Unsafe vs MemorySegments / Bounds checking...

Tue Oct 29 18:35:42 UTC 2024

On 2024-10-29 10:44 AM, Maurizio Cimadamore wrote:
> Unfortunately we have never been able to come up with a reproducer for 
> the slow down you are experiencing.
> 
> If/when you have a standalone benchmark which shows the issue we will 
> obviously take a look at it.
> 

If you recall, I did send you a reproducer, and you did verify the 
regression. This is what led you to come up with a strategy to define a 
derived VarHandle. This helped somewhat, but you observed the inliner 
giving up when the code was embedded in a very large method. JDK 23 
appears to have introduced a regression that has made this worse.

Why is the inliner giving up? Is it because the VahHandle transform 
introduced too many layers of indirection? What if the equivalent 
VarHandle could be produced (or be built in) which skipped a few steps? 
Would this allowing the inlining to proceed as expected? Is there a 
better strategy? As it stands, there's no official path forward for 
replacing the Unsafe API in a way that retains it's efficiency.

> On 29/10/2024 15:39, Brian S O'Neill wrote:
>>
>> It looks like (again) the HotSpot inliner isn't doing enough to 
>> transform the code into the plain internal unsafe code. At the very 
>> least, I think there should be a convenience API which doesn't require 
>> me to apply a special transform step. The implementation could then at 
>> least employ the magic "force inline" annotations to ensure that 
>> there's no performance regressions.
> 
> Well, if it was that easy :-)
> 
> 99.99% of the work associated with such issues is to understand _where_ 
> adding ForceInline might be beneficial. Just blanket-adding that 
> everywhere will likely make your code slower, not faster.

In this particular case, I'd like the magic transformed VarHandle to 
somehow be collapsed into it's simpler form such that HotSpot doesn't 
see it as being too big. I don't care if the implementation relies on 
(ab)using the inliner or not.

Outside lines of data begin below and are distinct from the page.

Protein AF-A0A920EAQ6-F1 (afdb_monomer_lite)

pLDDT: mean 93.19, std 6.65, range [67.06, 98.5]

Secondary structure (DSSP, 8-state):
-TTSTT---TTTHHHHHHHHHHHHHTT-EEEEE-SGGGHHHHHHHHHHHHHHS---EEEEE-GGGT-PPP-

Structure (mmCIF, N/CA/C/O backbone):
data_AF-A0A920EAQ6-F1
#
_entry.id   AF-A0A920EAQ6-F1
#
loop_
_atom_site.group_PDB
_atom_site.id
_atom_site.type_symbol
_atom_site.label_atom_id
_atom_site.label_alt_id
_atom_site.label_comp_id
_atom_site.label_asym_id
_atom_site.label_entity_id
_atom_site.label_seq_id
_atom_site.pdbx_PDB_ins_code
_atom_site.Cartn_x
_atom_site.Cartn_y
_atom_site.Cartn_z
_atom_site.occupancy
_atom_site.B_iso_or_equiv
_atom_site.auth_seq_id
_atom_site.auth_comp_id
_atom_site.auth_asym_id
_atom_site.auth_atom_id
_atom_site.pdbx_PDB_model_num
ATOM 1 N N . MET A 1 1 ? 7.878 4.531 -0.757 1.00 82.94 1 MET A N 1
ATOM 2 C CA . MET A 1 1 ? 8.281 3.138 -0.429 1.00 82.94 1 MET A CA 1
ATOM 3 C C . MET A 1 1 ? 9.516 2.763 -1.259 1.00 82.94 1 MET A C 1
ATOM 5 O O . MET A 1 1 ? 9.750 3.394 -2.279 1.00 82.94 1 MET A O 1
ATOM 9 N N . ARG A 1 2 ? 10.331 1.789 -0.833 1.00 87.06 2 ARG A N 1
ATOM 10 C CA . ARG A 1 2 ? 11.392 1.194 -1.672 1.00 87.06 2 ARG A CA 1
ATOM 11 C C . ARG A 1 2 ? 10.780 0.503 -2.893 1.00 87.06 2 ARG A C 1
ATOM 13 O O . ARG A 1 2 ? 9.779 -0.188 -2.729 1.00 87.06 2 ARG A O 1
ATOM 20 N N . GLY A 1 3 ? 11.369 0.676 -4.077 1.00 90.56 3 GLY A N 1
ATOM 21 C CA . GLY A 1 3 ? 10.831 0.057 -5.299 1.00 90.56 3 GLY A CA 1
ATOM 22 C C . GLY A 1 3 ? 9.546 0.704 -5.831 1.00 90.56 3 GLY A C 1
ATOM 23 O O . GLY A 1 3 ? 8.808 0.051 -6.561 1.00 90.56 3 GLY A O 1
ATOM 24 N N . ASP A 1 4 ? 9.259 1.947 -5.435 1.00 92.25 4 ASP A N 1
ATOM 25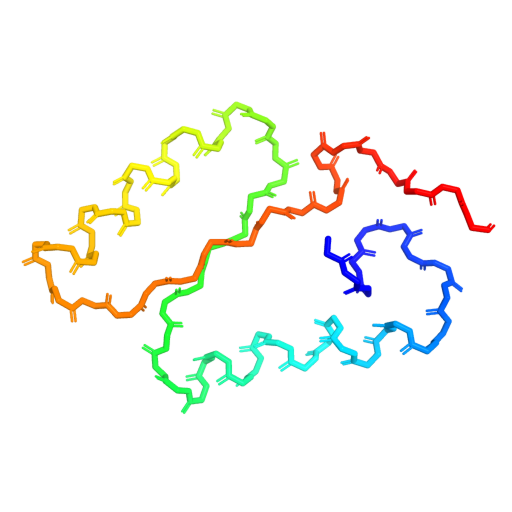 C CA . ASP A 1 4 ? 8.057 2.706 -5.812 1.00 92.25 4 ASP A CA 1
ATOM 26 C C . ASP A 1 4 ? 8.416 3.874 -6.760 1.00 92.25 4 ASP A C 1
ATOM 28 O O . ASP A 1 4 ? 9.492 3.890 -7.355 1.00 92.25 4 ASP A O 1
ATOM 32 N N . PHE A 1 5 ? 7.514 4.843 -6.935 1.00 90.62 5 PHE A N 1
ATOM 33 C CA . PHE A 1 5 ? 7.639 5.964 -7.870 1.00 90.62 5 PHE A CA 1
ATOM 34 C C . PHE A 1 5 ? 9.038 6.614 -7.918 1.00 90.62 5 PHE A C 1
ATOM 36 O O . PHE A 1 5 ? 9.504 7.214 -6.945 1.00 90.62 5 PHE A O 1
ATOM 43 N N . GLY A 1 6 ? 9.674 6.528 -9.091 1.00 90.75 6 GLY A N 1
ATOM 44 C CA . GLY A 1 6 ? 10.985 7.120 -9.364 1.00 90.75 6 GLY A CA 1
ATOM 45 C C . GLY A 1 6 ? 12.180 6.388 -8.746 1.00 90.75 6 GLY A C 1
ATOM 46 O O . GLY A 1 6 ? 13.271 6.949 -8.730 1.00 90.75 6 GLY A O 1
ATOM 47 N N . GLU A 1 7 ? 12.006 5.169 -8.226 1.00 91.19 7 GLU A N 1
ATOM 48 C CA . GLU A 1 7 ? 13.116 4.344 -7.740 1.00 91.19 7 GLU A CA 1
ATOM 49 C C . GLU A 1 7 ? 14.081 3.972 -8.879 1.00 91.19 7 GLU A C 1
ATOM 51 O O . GLU A 1 7 ? 13.678 3.404 -9.894 1.00 91.19 7 GLU A O 1
ATOM 56 N N . GLY A 1 8 ? 15.367 4.270 -8.679 1.00 90.25 8 GLY A N 1
ATOM 57 C CA . GLY A 1 8 ? 16.450 3.941 -9.610 1.00 90.25 8 GLY A CA 1
ATOM 58 C C . GLY A 1 8 ? 17.351 2.802 -9.128 1.00 90.25 8 GLY A C 1
ATOM 59 O O . GLY A 1 8 ? 18.135 2.269 -9.910 1.00 90.25 8 GLY A O 1
ATOM 60 N N . ASN A 1 9 ? 17.256 2.404 -7.855 1.00 90.81 9 ASN A N 1
ATOM 61 C CA . ASN A 1 9 ? 18.081 1.347 -7.291 1.00 90.81 9 ASN A CA 1
ATOM 62 C C . ASN A 1 9 ? 17.498 -0.045 -7.624 1.00 90.81 9 ASN A C 1
ATOM 64 O O . ASN A 1 9 ? 16.465 -0.432 -7.061 1.00 90.81 9 ASN A O 1
ATOM 68 N N . PRO A 1 10 ? 18.175 -0.859 -8.461 1.00 92.88 10 PRO A N 1
ATOM 69 C CA . PRO A 1 10 ? 17.665 -2.165 -8.875 1.00 92.88 10 PRO A CA 1
ATOM 70 C C . PRO A 1 10 ? 17.486 -3.142 -7.706 1.00 92.88 10 PRO A C 1
ATOM 72 O O . PRO A 1 10 ? 16.618 -4.008 -7.775 1.00 92.88 10 PRO A O 1
ATOM 75 N N . TRP A 1 11 ? 18.233 -2.988 -6.608 1.00 90.56 11 TRP A N 1
ATOM 76 C CA . TRP A 1 11 ? 18.086 -3.838 -5.422 1.00 90.56 11 TRP A CA 1
ATOM 77 C C . TRP A 1 11 ? 16.829 -3.531 -4.595 1.00 90.56 11 TRP A C 1
ATOM 79 O O . TRP A 1 11 ? 16.413 -4.367 -3.797 1.00 90.56 11 TRP A O 1
ATOM 89 N N . GLN A 1 12 ? 16.199 -2.366 -4.784 1.00 90.44 12 GLN A N 1
ATOM 90 C CA . GLN A 1 12 ? 14.963 -1.985 -4.084 1.00 90.44 12 GLN A CA 1
ATOM 91 C C . GLN A 1 12 ? 13.698 -2.424 -4.837 1.00 90.44 12 GLN A C 1
ATOM 93 O O . GLN A 1 12 ? 12.644 -2.614 -4.228 1.00 90.44 12 GLN A O 1
ATOM 98 N N . MET A 1 13 ? 13.801 -2.629 -6.154 1.00 92.19 13 MET A N 1
ATOM 99 C CA . MET A 1 13 ? 12.671 -2.994 -7.014 1.00 92.19 13 MET A CA 1
ATOM 100 C C . MET A 1 13 ? 11.982 -4.313 -6.624 1.00 92.19 13 MET A C 1
ATOM 102 O O . MET A 1 13 ? 10.750 -4.340 -6.641 1.00 92.19 13 MET A O 1
ATOM 106 N N . PRO A 1 14 ? 12.694 -5.399 -6.250 1.00 94.44 14 PRO A N 1
ATOM 107 C CA . PRO A 1 14 ? 12.040 -6.637 -5.829 1.00 94.44 14 PRO A CA 1
ATOM 108 C C . PRO A 1 14 ? 11.146 -6.440 -4.602 1.00 94.44 14 PRO A C 1
ATOM 110 O O . PRO A 1 14 ? 10.035 -6.951 -4.571 1.00 94.44 14 PRO A O 1
ATOM 113 N N . MET A 1 15 ? 11.587 -5.641 -3.624 1.00 90.06 15 MET A N 1
ATOM 114 C CA . MET A 1 15 ? 10.803 -5.368 -2.417 1.00 90.06 15 MET A CA 1
ATOM 115 C C . MET A 1 15 ? 9.491 -4.641 -2.742 1.00 90.06 15 MET A C 1
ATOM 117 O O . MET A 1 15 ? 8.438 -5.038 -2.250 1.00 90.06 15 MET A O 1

I think there needs to be a much simpler 
and more direct way to "just access memory".

> 
> 
> In general 99% of the cost associated with bound checks can be disabled 
> by using segments whose length is Long.MAX_VALUE. But, as we have 
> learned when looking at some of your examples, this doesn't fully 
> eliminate all the costs because there's still a sign check involved: 
> e.g. the offset into the memory segment must be > 0 - and there's not 
> much C2 can do to eliminate that at the moment.
> 
> Of course, when a segment is accessed in a loop, none of this matters - 
> checks will be hoisted out of the loops, and any added cost will be 
> amortized.
> 
> But if code accesses a memory segment (or a byte buffer, or...) in a 
> "random" fashion, then some of these additional costs might show up (and 
> some are, I think, unavoidable).

I don't think the bounds check is causing much of an issue. When I add 
explicit bounds checks of my own I don't see any issue either. I think 
it really is just the case of a long chain of transforms not being 
collapsed down into much simpler operation.

> 
> Popping back up 100 levels: your message seems to imply that a 
> requirement for deprecating unsafe is that we should have a replacement 
> API which offers 100% of Unsafe performance _and_ it is safe. I think 
> this angle is rather unworkable. That said, I don't want to fully close 
> the door to investigate whethet there's better "escape hatch" we can 
> express within FFM (e.g. using restricted methods) to support corner 
> cases where existing optimizations might not work too well. But to do 
> that, we need some benchmark to look at (preferrably one that doesn't 
> pull in an entire project).

No, I don't want a replacement for Unsafe which is also safe. I want 
something which offers the same performance, with the same potential 
risks, and therefore should remain restricted. The simplest approach 
would be to keep the Unsafe API, or something like it. I understand why 
this is undesirable, and I'm not advocating for it.

I feel perfectly comfortable using a VarHandle instead, and I do like 
the fact that it offers more features than Unsafe with respect to 
concurrency and byte ordering. The alternative would be to bloat the 
Unsafe class with a gazillion permutations, which is of course a mess.

I don't know what the "correct" FFM API should look like, but if it 
allows me to obtain a restricted VarHandle which "just accesses memory", 
then this has two benefits: 1) It makes it easier for applications to 
migrate off the Unsafe API, and 2) It makes it easier to optimize 
because the implementation can be more direct.

> 
> Maurizio
> 
>>
>>